Everyone has cat anecdotes, so I might as well get them out of the way now (we'll do the dog anecdotes later). Now, back when I was in high school, my family acquired first a dog, and then, several years later, a cat. Much confusion was had at first when we were trying to figure out how the dog would react to the cat (kitten, at this point, of course), but this mainly seemed to consist of bouncing around and getting very excited, which seemed to make the kitten a tadge surly, mainly because the reason the dog was bouncing was in an attempt to get at said kitten. Eventually, however, it was discovered that the dog wasn't actually keen on eating the kitten, as we had first suspected, but on getting a good whiff. This accomplished, things became much calmer.

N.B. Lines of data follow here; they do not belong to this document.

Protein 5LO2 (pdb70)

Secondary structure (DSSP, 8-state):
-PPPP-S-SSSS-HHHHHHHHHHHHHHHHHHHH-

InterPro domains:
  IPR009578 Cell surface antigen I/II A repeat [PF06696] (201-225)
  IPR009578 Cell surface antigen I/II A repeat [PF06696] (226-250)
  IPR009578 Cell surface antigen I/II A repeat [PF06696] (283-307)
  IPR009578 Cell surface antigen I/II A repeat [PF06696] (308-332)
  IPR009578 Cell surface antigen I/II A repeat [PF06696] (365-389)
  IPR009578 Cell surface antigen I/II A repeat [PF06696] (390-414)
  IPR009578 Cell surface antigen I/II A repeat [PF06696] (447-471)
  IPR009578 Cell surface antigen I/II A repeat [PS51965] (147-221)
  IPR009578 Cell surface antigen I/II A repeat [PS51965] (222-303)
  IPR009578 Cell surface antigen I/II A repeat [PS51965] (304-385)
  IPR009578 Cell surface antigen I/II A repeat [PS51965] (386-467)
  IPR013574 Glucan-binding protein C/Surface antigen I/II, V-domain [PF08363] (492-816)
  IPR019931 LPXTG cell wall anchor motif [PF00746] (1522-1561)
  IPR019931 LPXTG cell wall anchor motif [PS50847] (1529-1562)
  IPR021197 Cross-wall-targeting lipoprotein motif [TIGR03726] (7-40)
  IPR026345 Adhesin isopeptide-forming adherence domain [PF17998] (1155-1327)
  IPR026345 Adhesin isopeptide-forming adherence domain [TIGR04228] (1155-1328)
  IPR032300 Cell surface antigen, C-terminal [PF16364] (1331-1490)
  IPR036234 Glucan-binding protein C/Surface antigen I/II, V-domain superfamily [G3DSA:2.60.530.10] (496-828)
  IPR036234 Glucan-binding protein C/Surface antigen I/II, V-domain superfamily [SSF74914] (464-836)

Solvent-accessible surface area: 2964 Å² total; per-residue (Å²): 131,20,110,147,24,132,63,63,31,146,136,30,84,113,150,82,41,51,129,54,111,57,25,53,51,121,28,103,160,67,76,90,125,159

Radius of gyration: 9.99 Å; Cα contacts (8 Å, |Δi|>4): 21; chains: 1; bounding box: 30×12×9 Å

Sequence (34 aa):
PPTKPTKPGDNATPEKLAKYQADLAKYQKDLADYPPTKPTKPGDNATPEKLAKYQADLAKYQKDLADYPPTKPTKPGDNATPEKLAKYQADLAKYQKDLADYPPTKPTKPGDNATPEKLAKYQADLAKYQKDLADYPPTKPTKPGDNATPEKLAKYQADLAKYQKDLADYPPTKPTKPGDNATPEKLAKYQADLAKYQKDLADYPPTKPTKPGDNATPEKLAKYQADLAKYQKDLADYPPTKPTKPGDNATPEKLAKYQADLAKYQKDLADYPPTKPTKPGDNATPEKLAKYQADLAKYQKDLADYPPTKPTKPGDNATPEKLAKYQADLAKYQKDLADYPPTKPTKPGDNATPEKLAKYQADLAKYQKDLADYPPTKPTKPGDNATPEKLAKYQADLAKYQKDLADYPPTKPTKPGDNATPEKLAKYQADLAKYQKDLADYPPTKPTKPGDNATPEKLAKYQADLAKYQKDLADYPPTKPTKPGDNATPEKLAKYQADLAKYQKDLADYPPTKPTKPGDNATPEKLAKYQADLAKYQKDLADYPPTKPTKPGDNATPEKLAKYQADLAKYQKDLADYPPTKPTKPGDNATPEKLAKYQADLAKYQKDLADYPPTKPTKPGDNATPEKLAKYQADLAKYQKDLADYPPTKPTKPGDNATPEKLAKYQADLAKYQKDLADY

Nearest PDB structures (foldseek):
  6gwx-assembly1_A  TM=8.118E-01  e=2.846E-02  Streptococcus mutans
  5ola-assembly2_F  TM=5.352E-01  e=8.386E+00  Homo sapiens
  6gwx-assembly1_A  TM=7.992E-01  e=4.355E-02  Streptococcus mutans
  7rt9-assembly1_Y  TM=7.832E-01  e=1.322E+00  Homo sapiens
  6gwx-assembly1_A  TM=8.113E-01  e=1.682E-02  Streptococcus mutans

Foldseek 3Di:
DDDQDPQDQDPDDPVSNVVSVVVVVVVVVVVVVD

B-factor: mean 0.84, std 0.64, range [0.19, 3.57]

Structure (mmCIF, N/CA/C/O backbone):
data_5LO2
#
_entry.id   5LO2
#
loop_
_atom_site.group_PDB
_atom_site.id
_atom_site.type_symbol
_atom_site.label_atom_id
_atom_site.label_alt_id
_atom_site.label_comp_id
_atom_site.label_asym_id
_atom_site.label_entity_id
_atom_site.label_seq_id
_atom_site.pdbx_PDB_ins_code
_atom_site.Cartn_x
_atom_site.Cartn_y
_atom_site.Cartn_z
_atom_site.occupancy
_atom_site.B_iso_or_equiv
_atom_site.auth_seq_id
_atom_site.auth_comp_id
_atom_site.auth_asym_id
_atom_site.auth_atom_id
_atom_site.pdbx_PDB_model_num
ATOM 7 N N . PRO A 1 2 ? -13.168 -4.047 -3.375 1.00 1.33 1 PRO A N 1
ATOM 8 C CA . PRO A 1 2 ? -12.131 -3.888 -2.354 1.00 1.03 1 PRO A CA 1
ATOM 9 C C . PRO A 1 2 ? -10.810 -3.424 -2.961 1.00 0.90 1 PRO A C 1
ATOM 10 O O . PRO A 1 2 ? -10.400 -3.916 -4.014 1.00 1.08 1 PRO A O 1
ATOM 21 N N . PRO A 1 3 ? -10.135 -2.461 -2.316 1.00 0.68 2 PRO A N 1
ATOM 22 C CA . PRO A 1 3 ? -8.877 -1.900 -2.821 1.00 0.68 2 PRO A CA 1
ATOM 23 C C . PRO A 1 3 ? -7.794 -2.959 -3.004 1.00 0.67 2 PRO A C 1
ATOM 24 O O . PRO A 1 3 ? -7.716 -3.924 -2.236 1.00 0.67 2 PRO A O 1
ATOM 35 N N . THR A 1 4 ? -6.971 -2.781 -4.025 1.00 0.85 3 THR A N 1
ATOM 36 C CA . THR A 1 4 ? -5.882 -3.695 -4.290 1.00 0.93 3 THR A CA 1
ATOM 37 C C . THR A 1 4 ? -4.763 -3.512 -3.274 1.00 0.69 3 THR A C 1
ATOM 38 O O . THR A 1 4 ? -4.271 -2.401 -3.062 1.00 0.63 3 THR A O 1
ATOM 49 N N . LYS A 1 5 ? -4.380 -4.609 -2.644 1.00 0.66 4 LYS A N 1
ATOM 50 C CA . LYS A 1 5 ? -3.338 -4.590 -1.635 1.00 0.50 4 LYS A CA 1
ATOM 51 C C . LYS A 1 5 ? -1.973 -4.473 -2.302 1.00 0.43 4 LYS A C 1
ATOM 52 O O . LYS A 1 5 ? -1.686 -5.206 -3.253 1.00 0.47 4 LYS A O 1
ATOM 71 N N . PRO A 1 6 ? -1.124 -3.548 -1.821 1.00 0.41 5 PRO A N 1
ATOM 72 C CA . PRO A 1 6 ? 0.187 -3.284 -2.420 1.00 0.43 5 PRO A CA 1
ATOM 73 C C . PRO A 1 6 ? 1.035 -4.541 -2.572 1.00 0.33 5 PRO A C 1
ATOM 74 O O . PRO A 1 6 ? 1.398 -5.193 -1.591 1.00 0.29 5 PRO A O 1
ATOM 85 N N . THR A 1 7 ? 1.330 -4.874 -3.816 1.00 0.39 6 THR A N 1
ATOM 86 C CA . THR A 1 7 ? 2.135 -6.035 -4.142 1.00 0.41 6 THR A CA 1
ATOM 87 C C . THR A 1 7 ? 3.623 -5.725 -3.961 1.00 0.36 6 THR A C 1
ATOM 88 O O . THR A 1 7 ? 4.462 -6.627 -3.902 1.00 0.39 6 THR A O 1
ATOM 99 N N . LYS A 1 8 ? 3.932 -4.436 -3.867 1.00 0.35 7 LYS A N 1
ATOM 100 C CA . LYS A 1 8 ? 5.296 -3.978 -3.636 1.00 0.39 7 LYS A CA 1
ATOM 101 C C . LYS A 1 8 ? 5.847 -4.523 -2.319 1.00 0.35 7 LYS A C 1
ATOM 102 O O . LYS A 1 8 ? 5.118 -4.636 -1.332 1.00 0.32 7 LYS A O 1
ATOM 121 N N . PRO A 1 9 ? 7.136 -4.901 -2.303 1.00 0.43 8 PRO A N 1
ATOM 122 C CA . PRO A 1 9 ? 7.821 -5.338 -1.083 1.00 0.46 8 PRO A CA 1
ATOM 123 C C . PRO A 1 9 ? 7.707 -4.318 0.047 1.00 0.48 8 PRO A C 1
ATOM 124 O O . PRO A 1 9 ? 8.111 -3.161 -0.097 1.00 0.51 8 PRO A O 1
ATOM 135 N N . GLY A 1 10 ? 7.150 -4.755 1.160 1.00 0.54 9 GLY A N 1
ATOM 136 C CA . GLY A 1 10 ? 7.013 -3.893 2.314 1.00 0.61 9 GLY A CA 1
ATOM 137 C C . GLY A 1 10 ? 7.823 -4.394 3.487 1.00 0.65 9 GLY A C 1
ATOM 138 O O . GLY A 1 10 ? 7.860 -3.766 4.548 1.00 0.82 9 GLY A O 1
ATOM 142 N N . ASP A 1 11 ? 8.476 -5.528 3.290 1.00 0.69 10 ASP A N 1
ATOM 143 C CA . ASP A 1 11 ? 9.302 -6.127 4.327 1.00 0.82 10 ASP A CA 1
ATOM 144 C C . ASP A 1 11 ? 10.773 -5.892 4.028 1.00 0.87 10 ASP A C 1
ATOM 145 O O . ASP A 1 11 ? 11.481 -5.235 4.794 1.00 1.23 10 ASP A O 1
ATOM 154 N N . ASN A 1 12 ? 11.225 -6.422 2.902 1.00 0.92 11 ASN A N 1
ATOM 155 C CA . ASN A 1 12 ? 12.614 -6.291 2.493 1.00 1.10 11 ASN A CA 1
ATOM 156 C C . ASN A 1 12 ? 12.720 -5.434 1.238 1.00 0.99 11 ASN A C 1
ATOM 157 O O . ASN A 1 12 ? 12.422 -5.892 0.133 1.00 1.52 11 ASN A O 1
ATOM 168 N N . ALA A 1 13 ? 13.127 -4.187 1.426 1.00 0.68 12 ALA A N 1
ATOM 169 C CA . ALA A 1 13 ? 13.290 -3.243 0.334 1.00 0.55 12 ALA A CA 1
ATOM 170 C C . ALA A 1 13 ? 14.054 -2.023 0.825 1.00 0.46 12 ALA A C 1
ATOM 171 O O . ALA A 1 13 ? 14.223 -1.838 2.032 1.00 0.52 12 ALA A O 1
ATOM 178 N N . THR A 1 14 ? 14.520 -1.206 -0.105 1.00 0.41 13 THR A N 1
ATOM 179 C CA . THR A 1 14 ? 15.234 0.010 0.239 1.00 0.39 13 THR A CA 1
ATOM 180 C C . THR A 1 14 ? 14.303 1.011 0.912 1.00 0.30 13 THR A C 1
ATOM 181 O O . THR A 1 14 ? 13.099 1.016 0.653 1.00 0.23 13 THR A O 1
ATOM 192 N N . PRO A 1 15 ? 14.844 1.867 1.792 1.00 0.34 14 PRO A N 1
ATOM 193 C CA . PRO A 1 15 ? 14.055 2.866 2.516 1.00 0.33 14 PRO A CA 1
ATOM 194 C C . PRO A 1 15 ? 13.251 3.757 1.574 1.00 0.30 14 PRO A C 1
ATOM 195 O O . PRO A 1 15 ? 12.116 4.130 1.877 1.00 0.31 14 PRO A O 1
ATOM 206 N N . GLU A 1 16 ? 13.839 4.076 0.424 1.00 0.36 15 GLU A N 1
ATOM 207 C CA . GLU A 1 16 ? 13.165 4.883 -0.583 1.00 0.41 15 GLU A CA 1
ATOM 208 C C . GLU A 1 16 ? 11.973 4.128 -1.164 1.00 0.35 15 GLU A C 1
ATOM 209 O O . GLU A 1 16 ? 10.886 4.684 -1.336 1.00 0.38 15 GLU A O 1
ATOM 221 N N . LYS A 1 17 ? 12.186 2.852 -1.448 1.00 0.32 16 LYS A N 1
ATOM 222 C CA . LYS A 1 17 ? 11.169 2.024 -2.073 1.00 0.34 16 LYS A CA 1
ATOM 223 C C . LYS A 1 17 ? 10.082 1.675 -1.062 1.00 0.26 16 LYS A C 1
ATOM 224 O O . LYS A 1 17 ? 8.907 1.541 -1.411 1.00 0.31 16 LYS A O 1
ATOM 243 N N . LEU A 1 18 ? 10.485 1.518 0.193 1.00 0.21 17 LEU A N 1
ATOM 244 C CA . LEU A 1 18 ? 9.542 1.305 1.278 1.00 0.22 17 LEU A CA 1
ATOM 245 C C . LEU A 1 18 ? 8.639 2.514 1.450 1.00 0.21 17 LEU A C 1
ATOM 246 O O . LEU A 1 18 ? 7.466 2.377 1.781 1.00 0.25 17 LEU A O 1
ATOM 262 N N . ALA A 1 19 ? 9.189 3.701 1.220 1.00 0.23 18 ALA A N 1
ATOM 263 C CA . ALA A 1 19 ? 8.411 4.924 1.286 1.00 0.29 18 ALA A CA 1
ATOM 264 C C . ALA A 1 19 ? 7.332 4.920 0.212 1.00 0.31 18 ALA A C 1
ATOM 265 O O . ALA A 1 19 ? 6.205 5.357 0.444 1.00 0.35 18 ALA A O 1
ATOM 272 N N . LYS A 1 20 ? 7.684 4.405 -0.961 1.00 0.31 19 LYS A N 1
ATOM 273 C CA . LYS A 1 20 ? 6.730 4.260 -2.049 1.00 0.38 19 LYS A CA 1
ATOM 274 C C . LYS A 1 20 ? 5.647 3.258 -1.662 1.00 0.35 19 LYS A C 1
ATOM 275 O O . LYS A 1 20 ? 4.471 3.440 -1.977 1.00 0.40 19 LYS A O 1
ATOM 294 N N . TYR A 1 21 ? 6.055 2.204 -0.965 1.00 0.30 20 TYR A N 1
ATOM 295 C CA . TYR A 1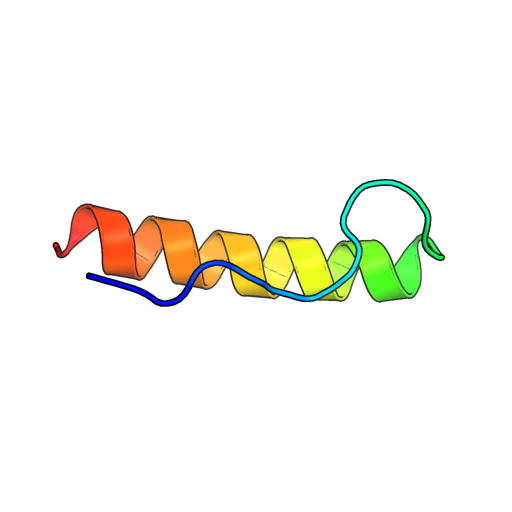 21 ? 5.119 1.224 -0.427 1.00 0.31 20 TYR A CA 1
ATOM 296 C C . TYR A 1 21 ? 4.184 1.888 0.579 1.00 0.30 20 TYR A C 1
ATOM 297 O O . TYR A 1 21 ? 2.980 1.651 0.572 1.00 0.34 20 TYR A O 1
ATOM 315 N N . GLN A 1 22 ? 4.754 2.735 1.426 1.00 0.28 21 GLN A N 1
ATOM 316 C CA . GLN A 1 22 ? 3.990 3.456 2.436 1.00 0.28 21 GLN A CA 1
ATOM 317 C C . GLN A 1 22 ? 2.982 4.399 1.790 1.00 0.30 21 GLN A C 1
ATOM 318 O O . GLN A 1 22 ? 1.887 4.594 2.313 1.00 0.32 21 GLN A O 1
ATOM 332 N N . ALA A 1 23 ? 3.356 4.968 0.650 1.00 0.30 22 ALA A N 1
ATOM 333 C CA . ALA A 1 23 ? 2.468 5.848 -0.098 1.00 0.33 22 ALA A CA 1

It helped, I suppose, that the dog in question was a fairly mellow animal, and had also been through the indignity of having puppies (purebred puppies, of course, which meant that it was easy to foist the little buggers off on people). So the dog's apparent mental reaction to said kitten was "Hmm. Small, fuzzy. In the house. I remember what that is."

This of course made the dog increasingly insistent on slurping the kitten at any opportunity, which made the kitten increasingly irascible, however it also meant that the dog was extremely tolerant of the cat skittering around, batting at the dog's head and ears, pouncing it from concealed ambush positions behind chairs... All of this the dog bore without complaint.

Being raised by the dog probably made the kitten a tadge bit bewildered, of course, as the catty instincts of fastidiousness, superiority and chasing anything small that moved into view conflicted with the dog's motherly training in scattering food about the kitchen floor, rummaging in the garbage and lounging about in people's paths to trip them whenever she was neglected. Nevertheless, the kitten seemed to manage adequately, and educated herself by reducing the local mole and lizard population (while we could do without the moles, slaughtering all the poor lizards gave us a hideous insect problem; the food chain is a mysterious and surly beast). Even so, she did have a disturbing taste for the dog's food... Which even the dog eventually got fed up with.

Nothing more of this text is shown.